Figure 1 with 1 supplement
Single-virion analysis of fusion-promoting conformational change in influenza virus HA.

(A) Hydrophobic fusion peptide (red asterisk) is initially inserted into a pocket near the trimer threefold axis. HA assumes an ‘open' conformation upon proton binding allowing fusion-peptide release and membrane insertion. The fold-back of the extended intermediate causes hemifusion. The known pre-fusion and post-fusion HA structures are colored, and the inferred structural transitions are showed in gray. (B) Left: Tile view from pH drop (t0) of a virion initially displaying directed motion (white arrow) followed by arrest (ta) then hemifusion (th). Red circle marks the final virion location. Arrowheads mark two virions that were arrested at pH drop and hemifused at or just before t40 s and t68 s respectively. Right: Fluorescence trace of the virion circled in (A) (red line), line fitting the timing of virion arrest at its target location (black line) and parameters t0 (green vertical line), ta (blue horizontal line) and th (orange horizontal line) and arrest to hemifusion, ta–h (dark orange horizontal line). (C) tlag(pHdrop–arrest) for all virions for which arrest values could be derived (left) and tlag(arrest–hemifusion) for all virions for which both arrest and hemifusion values could be derived (right) with gamma-distribution fit (black line). Data are pooled from three independent experiments. (D) Mean tlag(pHdrop–arrest) and tlag(arrest–hemifusion). Error bars represent the standard error of the mean. (E) and (F) N derived from fitting tlag(pHdrop-arrest) (E) and tlag(arrest–hemifusion) (F) with gamma probability density. (G) Rate constants derived from fitting tlag(arrest–hemifusion) and tlag(pHdrop–arrest) with gamma probability density and keeping N fixed (N = 3) for both processes. (B–G) X31-HA virions have X31 HA in otherwise Udorn genetic background. Data shown are from representative experiments performed on the same day (n = 50 to 150) unless indicated that multiple experiments were pooled. Error bars represent 95% confidence interval for gamma fit-derived values unless otherwise indicated. Please refer to Figure 1—figure supplement 1 for all histogram and gamma-distribution fit data plotted in (D–G).

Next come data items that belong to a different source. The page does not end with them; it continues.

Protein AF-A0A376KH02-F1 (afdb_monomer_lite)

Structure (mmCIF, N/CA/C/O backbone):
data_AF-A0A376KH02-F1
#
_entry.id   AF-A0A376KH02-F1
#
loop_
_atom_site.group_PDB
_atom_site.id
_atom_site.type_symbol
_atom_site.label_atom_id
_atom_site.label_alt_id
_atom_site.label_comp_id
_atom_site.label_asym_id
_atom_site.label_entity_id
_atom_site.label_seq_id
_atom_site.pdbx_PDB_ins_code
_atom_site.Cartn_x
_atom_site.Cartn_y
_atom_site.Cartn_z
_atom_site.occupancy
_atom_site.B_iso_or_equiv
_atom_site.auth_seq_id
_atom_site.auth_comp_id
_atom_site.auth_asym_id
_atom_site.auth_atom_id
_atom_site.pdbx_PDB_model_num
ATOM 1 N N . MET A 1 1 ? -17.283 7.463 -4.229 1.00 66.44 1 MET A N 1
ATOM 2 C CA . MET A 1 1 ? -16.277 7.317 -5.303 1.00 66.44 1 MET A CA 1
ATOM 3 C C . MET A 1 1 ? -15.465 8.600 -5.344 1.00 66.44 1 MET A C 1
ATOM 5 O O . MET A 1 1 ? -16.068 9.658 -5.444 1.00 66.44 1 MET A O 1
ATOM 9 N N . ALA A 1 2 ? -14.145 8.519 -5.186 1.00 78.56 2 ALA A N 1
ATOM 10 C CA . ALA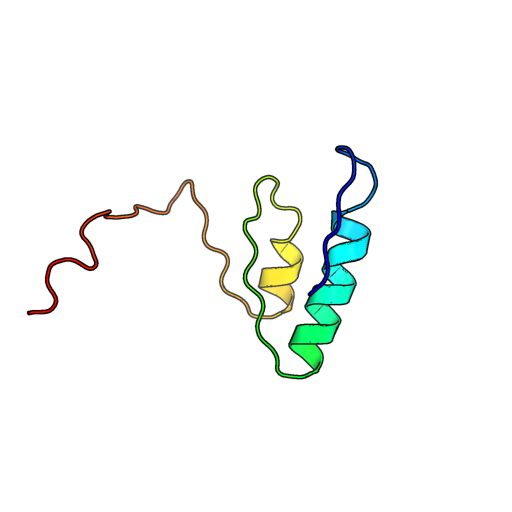 A 1 2 ? -13.246 9.673 -5.224 1.00 78.56 2 ALA A CA 1
ATOM 11 C C . ALA A 1 2 ? -12.243 9.478 -6.365 1.00 78.56 2 ALA A C 1
ATOM 13 O O . ALA A 1 2 ? -11.758 8.367 -6.567 1.00 78.56 2 ALA A O 1
ATOM 14 N N . VAL A 1 3 ? -11.953 10.541 -7.112 1.00 86.38 3 VAL A N 1
ATOM 15 C CA . VAL A 1 3 ? -10.977 10.528 -8.207 1.00 86.38 3 VAL A CA 1
ATOM 16 C C . VAL A 1 3 ? -9.944 11.609 -7.915 1.00 86.38 3 VAL A C 1
ATOM 18 O O . VAL A 1 3 ? -10.300 12.771 -7.743 1.00 86.38 3 VAL A O 1
ATOM 21 N N . CYS A 1 4 ? -8.670 11.226 -7.839 1.00 87.00 4 CYS A N 1
ATOM 22 C CA . CYS A 1 4 ? -7.555 12.150 -7.650 1.00 87.00 4 CYS A CA 1
ATOM 23 C C . CYS A 1 4 ? -6.661 12.111 -8.891 1.00 87.00 4 CYS A C 1
ATOM 25 O O . CYS A 1 4 ? -6.052 11.085 -9.191 1.00 87.00 4 CYS A O 1
ATOM 27 N N . VAL A 1 5 ? -6.583 13.231 -9.609 1.00 90.56 5 VAL A N 1
ATOM 28 C CA . VAL A 1 5 ? -5.705 13.402 -10.772 1.00 90.56 5 VAL A CA 1
ATOM 29 C C . VAL A 1 5 ? -4.704 14.498 -10.445 1.00 90.56 5 VAL A C 1
ATOM 31 O O . VAL A 1 5 ? -5.086 15.584 -10.023 1.00 90.56 5 VAL A O 1
ATOM 34 N N . ALA A 1 6 ? -3.418 14.223 -10.634 1.00 88.75 6 ALA A N 1
ATOM 35 C CA . ALA A 1 6 ? -2.371 15.230 -10.492 1.00 88.75 6 ALA A CA 1
ATOM 36 C C . ALA A 1 6 ? -1.143 14.847 -11.324 1.00 88.75 6 ALA A C 1
ATOM 38 O O . ALA A 1 6 ? -1.003 13.694 -11.742 1.00 88.75 6 ALA A O 1
ATOM 39 N N . THR A 1 7 ? -0.202 15.770 -11.491 1.00 91.12 7 THR A N 1
ATOM 40 C CA . THR A 1 7 ? 1.097 15.521 -12.136 1.00 91.12 7 THR A CA 1
ATOM 41 C C . THR A 1 7 ? 2.052 14.751 -11.216 1.00 91.12 7 THR A C 1
ATOM 43 O O . THR A 1 7 ? 1.838 14.672 -10.000 1.00 91.12 7 THR A O 1
ATOM 46 N N . SER A 1 8 ? 3.074 14.094 -11.777 1.00 88.44 8 SER A N 1
ATOM 47 C CA . SER A 1 8 ? 4.117 13.445 -10.962 1.00 88.44 8 SER A CA 1
ATOM 48 C C . SER A 1 8 ? 4.751 14.465 -10.005 1.00 88.44 8 SER A C 1
ATOM 50 O O . SER A 1 8 ? 4.953 15.614 -10.384 1.00 88.44 8 SER A O 1
ATOM 52 N N . GLY A 1 9 ? 4.986 14.075 -8.750 1.00 86.75 9 GLY A N 1
ATOM 53 C CA . GLY A 1 9 ? 5.516 14.971 -7.712 1.00 86.75 9 GLY A CA 1
ATOM 54 C C . GLY A 1 9 ? 4.504 15.921 -7.053 1.00 86.75 9 GLY A C 1
ATOM 55 O O . GLY A 1 9 ? 4.815 16.482 -6.011 1.00 86.75 9 GLY A O 1
ATOM 56 N N . ALA A 1 10 ? 3.269 16.049 -7.552 1.00 91.81 10 ALA A N 1
ATOM 57 C CA . ALA A 1 10 ? 2.258 16.958 -6.985 1.00 91.81 10 ALA A CA 1
ATOM 58 C C . ALA A 1 10 ? 1.662 16.523 -5.624 1.00 91.81 10 ALA A C 1
ATOM 60 O O . ALA A 1 10 ? 0.652 17.067 -5.190 1.00 91.81 10 ALA A O 1
ATOM 61 N N . GLY A 1 11 ? 2.236 15.515 -4.961 1.00 90.06 11 GLY A N 1
ATOM 62 C CA . GLY A 1 11 ? 1.810 15.101 -3.620 1.00 90.06 11 GLY A CA 1
ATOM 63 C C . GLY A 1 11 ? 0.616 14.141 -3.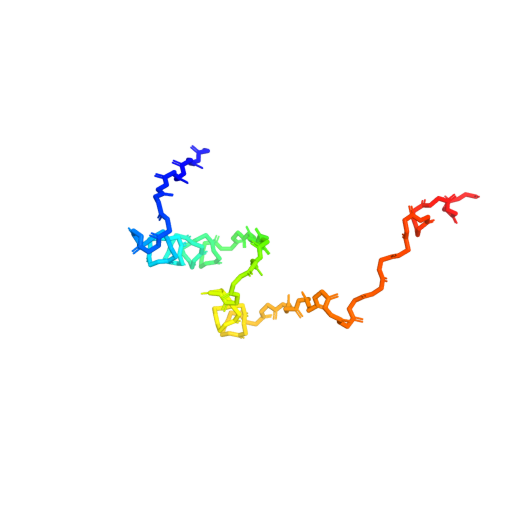556 1.00 90.06 11 GLY A C 1
ATOM 64 O O . GLY A 1 11 ? 0.064 13.953 -2.476 1.00 90.06 11 GLY A O 1
ATOM 65 N N . LYS A 1 12 ? 0.236 13.478 -4.663 1.00 91.75 12 LYS A N 1
ATOM 66 C CA . LYS A 1 12 ? -0.857 12.476 -4.673 1.00 91.75 12 LYS A CA 1
ATOM 67 C C . LYS A 1 12 ? -0.704 11.436 -3.565 1.00 91.75 12 LYS A C 1
ATOM 69 O O . LYS A 1 12 ? -1.632 11.216 -2.801 1.00 91.75 12 LYS A O 1
ATOM 74 N N . THR A 1 13 ? 0.480 10.844 -3.440 1.00 91.12 13 THR A N 1
ATOM 75 C CA . THR A 1 13 ? 0.772 9.827 -2.420 1.00 91.12 13 THR A CA 1
ATOM 76 C C . THR A 1 13 ? 0.610 10.370 -0.998 1.00 91.12 13 THR A C 1
ATOM 78 O O . THR A 1 13 ? 0.095 9.672 -0.131 1.00 91.12 13 THR A O 1
ATOM 81 N N . GLY A 1 14 ? 0.968 11.636 -0.760 1.00 91.94 14 GLY A N 1
ATOM 82 C CA . GLY A 1 14 ? 0.753 12.294 0.532 1.00 91.94 14 GLY A CA 1
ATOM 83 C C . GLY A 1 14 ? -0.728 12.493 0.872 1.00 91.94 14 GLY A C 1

https://doi.org/10.7554/eLife.00333.003
Figure 1—figure supplement 1
Histograms of tlag(pHdrop–arrest) (left) and tlag(arrest–hemifusion) (right) for X31-HA virions.

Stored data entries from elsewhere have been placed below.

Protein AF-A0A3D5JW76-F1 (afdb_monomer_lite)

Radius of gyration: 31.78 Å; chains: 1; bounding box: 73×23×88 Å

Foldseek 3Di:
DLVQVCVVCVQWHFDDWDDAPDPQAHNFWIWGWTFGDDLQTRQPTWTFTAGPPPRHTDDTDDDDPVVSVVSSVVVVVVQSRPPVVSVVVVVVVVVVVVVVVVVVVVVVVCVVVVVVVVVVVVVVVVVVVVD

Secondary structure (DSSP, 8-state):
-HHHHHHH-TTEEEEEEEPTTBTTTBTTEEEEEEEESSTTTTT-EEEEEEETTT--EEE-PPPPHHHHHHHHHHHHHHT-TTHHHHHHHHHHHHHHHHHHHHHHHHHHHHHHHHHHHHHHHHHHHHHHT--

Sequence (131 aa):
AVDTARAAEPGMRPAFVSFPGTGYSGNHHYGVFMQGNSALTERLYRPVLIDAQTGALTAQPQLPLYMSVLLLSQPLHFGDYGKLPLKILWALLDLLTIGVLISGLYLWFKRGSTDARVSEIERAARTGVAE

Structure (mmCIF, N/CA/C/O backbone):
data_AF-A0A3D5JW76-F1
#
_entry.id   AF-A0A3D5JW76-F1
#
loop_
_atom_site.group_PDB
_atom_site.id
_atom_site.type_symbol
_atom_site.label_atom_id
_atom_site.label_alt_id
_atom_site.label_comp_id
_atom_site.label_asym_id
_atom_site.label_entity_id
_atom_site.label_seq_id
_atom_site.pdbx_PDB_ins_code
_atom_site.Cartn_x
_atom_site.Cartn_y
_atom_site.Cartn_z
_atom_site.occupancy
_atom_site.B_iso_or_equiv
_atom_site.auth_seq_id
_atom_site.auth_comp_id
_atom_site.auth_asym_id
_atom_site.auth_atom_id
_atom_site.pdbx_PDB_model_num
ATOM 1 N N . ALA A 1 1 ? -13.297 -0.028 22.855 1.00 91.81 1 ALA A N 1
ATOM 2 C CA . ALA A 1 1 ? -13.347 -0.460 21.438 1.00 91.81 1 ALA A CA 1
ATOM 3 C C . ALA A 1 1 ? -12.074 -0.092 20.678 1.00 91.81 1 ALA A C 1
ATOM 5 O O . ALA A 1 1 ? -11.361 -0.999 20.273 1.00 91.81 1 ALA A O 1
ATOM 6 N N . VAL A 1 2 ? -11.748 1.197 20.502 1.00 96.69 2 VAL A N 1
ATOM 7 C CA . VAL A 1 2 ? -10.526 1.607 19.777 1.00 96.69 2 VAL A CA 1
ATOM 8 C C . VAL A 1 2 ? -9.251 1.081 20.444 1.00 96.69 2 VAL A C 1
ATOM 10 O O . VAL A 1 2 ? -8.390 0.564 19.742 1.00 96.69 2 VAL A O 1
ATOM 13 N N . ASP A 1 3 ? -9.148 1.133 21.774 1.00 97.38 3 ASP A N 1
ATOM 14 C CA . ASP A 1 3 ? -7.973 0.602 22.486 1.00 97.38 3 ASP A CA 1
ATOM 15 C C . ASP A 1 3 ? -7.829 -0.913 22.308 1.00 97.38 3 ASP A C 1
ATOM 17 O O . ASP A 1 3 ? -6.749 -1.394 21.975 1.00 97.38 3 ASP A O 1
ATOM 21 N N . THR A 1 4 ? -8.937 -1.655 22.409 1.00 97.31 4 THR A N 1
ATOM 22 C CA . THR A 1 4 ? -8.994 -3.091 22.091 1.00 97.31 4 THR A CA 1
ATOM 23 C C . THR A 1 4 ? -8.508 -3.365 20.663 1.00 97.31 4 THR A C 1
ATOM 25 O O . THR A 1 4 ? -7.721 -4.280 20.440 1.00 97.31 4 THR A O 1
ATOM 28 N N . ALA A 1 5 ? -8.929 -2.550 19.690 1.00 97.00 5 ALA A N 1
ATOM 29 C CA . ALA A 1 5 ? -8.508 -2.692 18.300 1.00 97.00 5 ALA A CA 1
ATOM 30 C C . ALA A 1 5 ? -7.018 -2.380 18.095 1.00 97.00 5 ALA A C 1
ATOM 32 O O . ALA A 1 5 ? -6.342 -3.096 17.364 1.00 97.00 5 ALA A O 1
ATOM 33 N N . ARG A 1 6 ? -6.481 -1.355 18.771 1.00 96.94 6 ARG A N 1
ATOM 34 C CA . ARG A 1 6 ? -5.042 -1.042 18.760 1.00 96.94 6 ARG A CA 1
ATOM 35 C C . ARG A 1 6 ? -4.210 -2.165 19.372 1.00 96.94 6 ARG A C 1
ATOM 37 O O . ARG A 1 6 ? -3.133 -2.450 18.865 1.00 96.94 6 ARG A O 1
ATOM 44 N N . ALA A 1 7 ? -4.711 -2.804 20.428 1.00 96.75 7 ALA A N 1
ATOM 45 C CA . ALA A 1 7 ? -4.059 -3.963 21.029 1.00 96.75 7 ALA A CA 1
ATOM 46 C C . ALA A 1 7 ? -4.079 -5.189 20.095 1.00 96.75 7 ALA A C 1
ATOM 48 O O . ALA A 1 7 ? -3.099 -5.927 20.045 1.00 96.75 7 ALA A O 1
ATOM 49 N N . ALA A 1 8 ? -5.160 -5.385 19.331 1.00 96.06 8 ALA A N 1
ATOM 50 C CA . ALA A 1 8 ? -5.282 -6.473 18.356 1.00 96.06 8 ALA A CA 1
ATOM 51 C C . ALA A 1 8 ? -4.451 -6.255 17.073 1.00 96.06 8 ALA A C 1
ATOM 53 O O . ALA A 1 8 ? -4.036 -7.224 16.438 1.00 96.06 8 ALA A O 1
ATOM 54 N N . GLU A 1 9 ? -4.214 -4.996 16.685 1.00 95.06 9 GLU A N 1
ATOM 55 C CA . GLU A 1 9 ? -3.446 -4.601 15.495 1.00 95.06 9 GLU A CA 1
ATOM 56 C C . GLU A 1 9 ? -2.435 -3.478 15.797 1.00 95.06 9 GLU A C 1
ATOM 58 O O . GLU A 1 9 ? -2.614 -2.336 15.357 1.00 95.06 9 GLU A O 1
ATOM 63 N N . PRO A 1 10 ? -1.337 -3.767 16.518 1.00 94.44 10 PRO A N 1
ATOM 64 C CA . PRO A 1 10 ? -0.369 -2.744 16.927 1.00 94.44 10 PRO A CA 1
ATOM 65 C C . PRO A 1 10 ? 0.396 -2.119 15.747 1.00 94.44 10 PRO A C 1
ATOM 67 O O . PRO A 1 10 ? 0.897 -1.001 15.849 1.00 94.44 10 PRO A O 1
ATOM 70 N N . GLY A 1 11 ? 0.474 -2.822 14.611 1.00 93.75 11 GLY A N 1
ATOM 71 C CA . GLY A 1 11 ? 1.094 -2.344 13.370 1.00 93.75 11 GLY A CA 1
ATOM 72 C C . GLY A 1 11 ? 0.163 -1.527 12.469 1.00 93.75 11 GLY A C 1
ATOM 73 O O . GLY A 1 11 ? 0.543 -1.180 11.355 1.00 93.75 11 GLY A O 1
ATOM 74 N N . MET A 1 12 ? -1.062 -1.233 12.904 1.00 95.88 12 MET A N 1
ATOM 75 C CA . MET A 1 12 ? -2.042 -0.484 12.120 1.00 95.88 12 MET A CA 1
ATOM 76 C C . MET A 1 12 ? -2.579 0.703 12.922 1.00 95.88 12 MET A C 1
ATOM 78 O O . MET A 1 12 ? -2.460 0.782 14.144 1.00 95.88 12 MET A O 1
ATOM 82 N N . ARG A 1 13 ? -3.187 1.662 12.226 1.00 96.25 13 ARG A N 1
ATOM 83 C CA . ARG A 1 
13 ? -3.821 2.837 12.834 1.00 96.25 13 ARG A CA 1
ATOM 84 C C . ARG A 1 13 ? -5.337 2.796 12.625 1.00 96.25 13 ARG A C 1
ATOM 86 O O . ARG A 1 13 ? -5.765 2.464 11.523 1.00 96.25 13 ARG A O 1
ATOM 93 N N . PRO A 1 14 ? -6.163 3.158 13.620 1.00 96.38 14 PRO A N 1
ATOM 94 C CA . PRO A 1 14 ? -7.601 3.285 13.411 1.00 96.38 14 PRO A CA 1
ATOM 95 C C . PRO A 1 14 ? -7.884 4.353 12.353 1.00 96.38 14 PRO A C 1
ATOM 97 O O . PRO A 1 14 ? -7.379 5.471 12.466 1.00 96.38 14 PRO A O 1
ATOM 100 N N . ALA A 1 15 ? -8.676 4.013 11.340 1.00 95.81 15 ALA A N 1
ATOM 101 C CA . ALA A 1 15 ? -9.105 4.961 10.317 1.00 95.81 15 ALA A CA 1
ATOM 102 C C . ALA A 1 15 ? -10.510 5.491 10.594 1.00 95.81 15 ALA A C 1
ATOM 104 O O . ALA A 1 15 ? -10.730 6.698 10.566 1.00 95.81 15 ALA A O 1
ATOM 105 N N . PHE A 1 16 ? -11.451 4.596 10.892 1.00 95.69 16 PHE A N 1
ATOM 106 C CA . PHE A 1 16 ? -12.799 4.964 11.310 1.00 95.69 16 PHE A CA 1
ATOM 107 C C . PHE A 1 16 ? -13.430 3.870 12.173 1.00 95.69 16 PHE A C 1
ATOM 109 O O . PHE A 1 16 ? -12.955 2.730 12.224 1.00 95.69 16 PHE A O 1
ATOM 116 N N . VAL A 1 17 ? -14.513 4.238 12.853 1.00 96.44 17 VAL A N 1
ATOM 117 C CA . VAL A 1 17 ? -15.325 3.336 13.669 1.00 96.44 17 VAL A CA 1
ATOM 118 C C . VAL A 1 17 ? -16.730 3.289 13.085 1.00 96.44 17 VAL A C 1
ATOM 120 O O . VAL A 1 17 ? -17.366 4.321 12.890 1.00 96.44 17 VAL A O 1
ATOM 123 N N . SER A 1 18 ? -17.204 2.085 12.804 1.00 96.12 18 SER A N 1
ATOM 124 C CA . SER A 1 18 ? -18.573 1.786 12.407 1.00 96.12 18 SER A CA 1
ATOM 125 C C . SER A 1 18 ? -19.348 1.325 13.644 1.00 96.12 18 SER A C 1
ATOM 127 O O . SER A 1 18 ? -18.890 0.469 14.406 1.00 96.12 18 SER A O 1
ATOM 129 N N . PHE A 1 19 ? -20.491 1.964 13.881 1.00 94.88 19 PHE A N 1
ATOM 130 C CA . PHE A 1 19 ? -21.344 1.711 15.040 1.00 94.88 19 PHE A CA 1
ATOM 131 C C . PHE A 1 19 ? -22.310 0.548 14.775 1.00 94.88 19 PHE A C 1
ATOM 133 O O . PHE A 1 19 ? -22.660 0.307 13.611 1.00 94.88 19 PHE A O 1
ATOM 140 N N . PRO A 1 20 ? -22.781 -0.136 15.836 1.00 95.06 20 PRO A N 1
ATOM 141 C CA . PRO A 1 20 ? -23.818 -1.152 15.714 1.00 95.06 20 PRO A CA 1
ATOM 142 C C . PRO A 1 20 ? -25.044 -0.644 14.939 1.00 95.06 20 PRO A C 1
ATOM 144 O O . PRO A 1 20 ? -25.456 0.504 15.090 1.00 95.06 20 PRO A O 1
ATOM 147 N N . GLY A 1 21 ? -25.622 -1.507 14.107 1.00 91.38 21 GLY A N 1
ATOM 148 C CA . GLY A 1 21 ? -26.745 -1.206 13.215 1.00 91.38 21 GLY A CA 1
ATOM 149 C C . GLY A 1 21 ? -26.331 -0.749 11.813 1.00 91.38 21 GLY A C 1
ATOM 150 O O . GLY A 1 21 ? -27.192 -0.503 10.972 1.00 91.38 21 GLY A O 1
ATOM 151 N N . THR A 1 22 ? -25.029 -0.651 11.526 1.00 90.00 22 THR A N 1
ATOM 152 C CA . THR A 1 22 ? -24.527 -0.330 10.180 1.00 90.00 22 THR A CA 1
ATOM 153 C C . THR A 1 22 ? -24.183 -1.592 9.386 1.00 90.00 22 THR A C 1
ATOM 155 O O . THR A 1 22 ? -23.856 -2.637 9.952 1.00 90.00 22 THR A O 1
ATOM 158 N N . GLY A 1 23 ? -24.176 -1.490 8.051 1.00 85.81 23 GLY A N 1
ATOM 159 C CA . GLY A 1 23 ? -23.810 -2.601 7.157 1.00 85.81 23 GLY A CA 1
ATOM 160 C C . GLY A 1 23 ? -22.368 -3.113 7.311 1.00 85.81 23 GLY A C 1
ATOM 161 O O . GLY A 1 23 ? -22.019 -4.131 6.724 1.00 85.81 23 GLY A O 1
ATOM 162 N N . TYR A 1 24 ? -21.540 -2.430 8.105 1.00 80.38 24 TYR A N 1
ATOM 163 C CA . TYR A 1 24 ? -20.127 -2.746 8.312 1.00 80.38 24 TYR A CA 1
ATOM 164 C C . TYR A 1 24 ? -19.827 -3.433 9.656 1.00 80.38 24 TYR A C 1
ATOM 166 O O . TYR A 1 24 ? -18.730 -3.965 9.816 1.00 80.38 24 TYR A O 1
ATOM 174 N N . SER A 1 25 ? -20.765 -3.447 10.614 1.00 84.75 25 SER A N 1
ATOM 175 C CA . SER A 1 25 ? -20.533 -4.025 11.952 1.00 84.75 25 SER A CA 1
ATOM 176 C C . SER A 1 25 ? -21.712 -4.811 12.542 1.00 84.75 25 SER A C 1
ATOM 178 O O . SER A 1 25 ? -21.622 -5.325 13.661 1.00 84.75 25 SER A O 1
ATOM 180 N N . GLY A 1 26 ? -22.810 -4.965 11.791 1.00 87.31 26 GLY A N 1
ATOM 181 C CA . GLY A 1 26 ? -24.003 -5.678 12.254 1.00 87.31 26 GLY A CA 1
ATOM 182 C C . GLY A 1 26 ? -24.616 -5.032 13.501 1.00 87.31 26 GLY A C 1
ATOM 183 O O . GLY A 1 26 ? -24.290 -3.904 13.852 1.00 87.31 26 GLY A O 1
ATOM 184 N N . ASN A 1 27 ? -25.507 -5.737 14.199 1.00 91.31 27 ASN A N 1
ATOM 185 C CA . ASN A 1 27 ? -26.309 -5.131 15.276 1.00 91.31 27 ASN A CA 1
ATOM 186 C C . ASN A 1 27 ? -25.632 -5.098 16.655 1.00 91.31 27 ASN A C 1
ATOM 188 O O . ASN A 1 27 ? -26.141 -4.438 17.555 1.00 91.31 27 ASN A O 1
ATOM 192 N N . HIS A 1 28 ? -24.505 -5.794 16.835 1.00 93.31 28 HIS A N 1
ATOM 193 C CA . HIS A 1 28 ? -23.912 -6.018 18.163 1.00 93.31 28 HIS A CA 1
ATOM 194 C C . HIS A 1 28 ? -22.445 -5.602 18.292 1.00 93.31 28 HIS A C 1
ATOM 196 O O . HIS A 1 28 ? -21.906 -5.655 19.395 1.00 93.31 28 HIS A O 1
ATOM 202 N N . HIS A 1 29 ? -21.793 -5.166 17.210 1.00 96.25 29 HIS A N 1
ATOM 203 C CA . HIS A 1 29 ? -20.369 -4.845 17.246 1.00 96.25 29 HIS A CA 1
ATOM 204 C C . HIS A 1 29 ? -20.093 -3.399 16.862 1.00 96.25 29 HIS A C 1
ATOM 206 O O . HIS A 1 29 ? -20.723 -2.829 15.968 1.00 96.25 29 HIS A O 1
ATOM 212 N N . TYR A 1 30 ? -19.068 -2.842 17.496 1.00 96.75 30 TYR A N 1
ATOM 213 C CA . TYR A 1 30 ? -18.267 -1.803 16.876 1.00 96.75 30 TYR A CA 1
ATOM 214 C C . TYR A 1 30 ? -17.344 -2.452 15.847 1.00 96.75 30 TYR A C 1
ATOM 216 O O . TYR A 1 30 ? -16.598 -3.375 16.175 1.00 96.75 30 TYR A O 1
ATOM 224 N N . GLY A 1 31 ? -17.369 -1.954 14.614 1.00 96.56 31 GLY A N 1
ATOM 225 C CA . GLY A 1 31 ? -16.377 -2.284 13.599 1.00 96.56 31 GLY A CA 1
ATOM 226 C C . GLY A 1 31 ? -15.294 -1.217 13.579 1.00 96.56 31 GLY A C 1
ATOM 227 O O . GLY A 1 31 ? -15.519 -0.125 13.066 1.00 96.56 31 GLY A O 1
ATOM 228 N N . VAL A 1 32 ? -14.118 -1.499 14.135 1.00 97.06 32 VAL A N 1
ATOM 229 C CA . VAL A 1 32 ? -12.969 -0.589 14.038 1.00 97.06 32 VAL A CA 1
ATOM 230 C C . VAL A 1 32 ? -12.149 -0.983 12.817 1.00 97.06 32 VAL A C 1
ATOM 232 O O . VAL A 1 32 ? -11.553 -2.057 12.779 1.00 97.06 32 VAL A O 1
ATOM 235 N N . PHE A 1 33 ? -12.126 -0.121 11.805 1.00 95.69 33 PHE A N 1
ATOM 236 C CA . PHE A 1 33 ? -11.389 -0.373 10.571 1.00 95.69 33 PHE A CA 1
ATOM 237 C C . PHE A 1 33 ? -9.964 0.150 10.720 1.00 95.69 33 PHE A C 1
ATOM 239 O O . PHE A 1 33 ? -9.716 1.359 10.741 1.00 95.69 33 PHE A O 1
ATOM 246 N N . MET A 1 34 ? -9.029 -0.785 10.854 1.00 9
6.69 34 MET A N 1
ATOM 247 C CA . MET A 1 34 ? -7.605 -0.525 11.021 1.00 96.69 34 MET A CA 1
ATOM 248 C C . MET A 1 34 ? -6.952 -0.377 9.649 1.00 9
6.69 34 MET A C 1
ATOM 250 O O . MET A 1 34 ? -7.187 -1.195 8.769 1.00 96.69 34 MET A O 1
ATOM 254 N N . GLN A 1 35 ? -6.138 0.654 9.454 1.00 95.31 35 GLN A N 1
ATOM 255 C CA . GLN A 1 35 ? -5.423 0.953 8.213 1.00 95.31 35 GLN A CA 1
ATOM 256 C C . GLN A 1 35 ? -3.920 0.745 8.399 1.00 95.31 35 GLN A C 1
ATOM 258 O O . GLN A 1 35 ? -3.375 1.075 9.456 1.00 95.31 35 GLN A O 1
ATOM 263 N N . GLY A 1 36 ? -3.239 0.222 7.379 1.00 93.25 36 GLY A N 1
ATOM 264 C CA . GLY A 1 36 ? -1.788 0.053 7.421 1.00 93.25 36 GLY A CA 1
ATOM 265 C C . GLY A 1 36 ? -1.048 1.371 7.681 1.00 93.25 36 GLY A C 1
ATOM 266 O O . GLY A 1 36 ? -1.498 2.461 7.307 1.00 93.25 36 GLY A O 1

Data are fitted with gamma-probability density where both N and k were fitted (black line) or N was fixed (N = 3) (orange line). Fit-derived values are indicated below each histogram in corresponding black and orange font colors. Parentheses indicate 95% confidence interval for each fit-derived value.

https://doi.org/10.7554/eLife.00333.004
Virion arrest and hemifusion lag times are uncorrelated.

tlag(arrest–hemifusion) vs tlag(pHdrop–arrest) for X31-HA virions at pH 5.5 (n = 380). Data are pooled from three independent experiments also shown in Figure 1C, Table 1 and Figure 4A,B (X31–HA).

https://doi.org/10.7554/eLife.00333.009
Figure 3 with 1 supplement
Udorn virions have accelerated hemifusion kinetics.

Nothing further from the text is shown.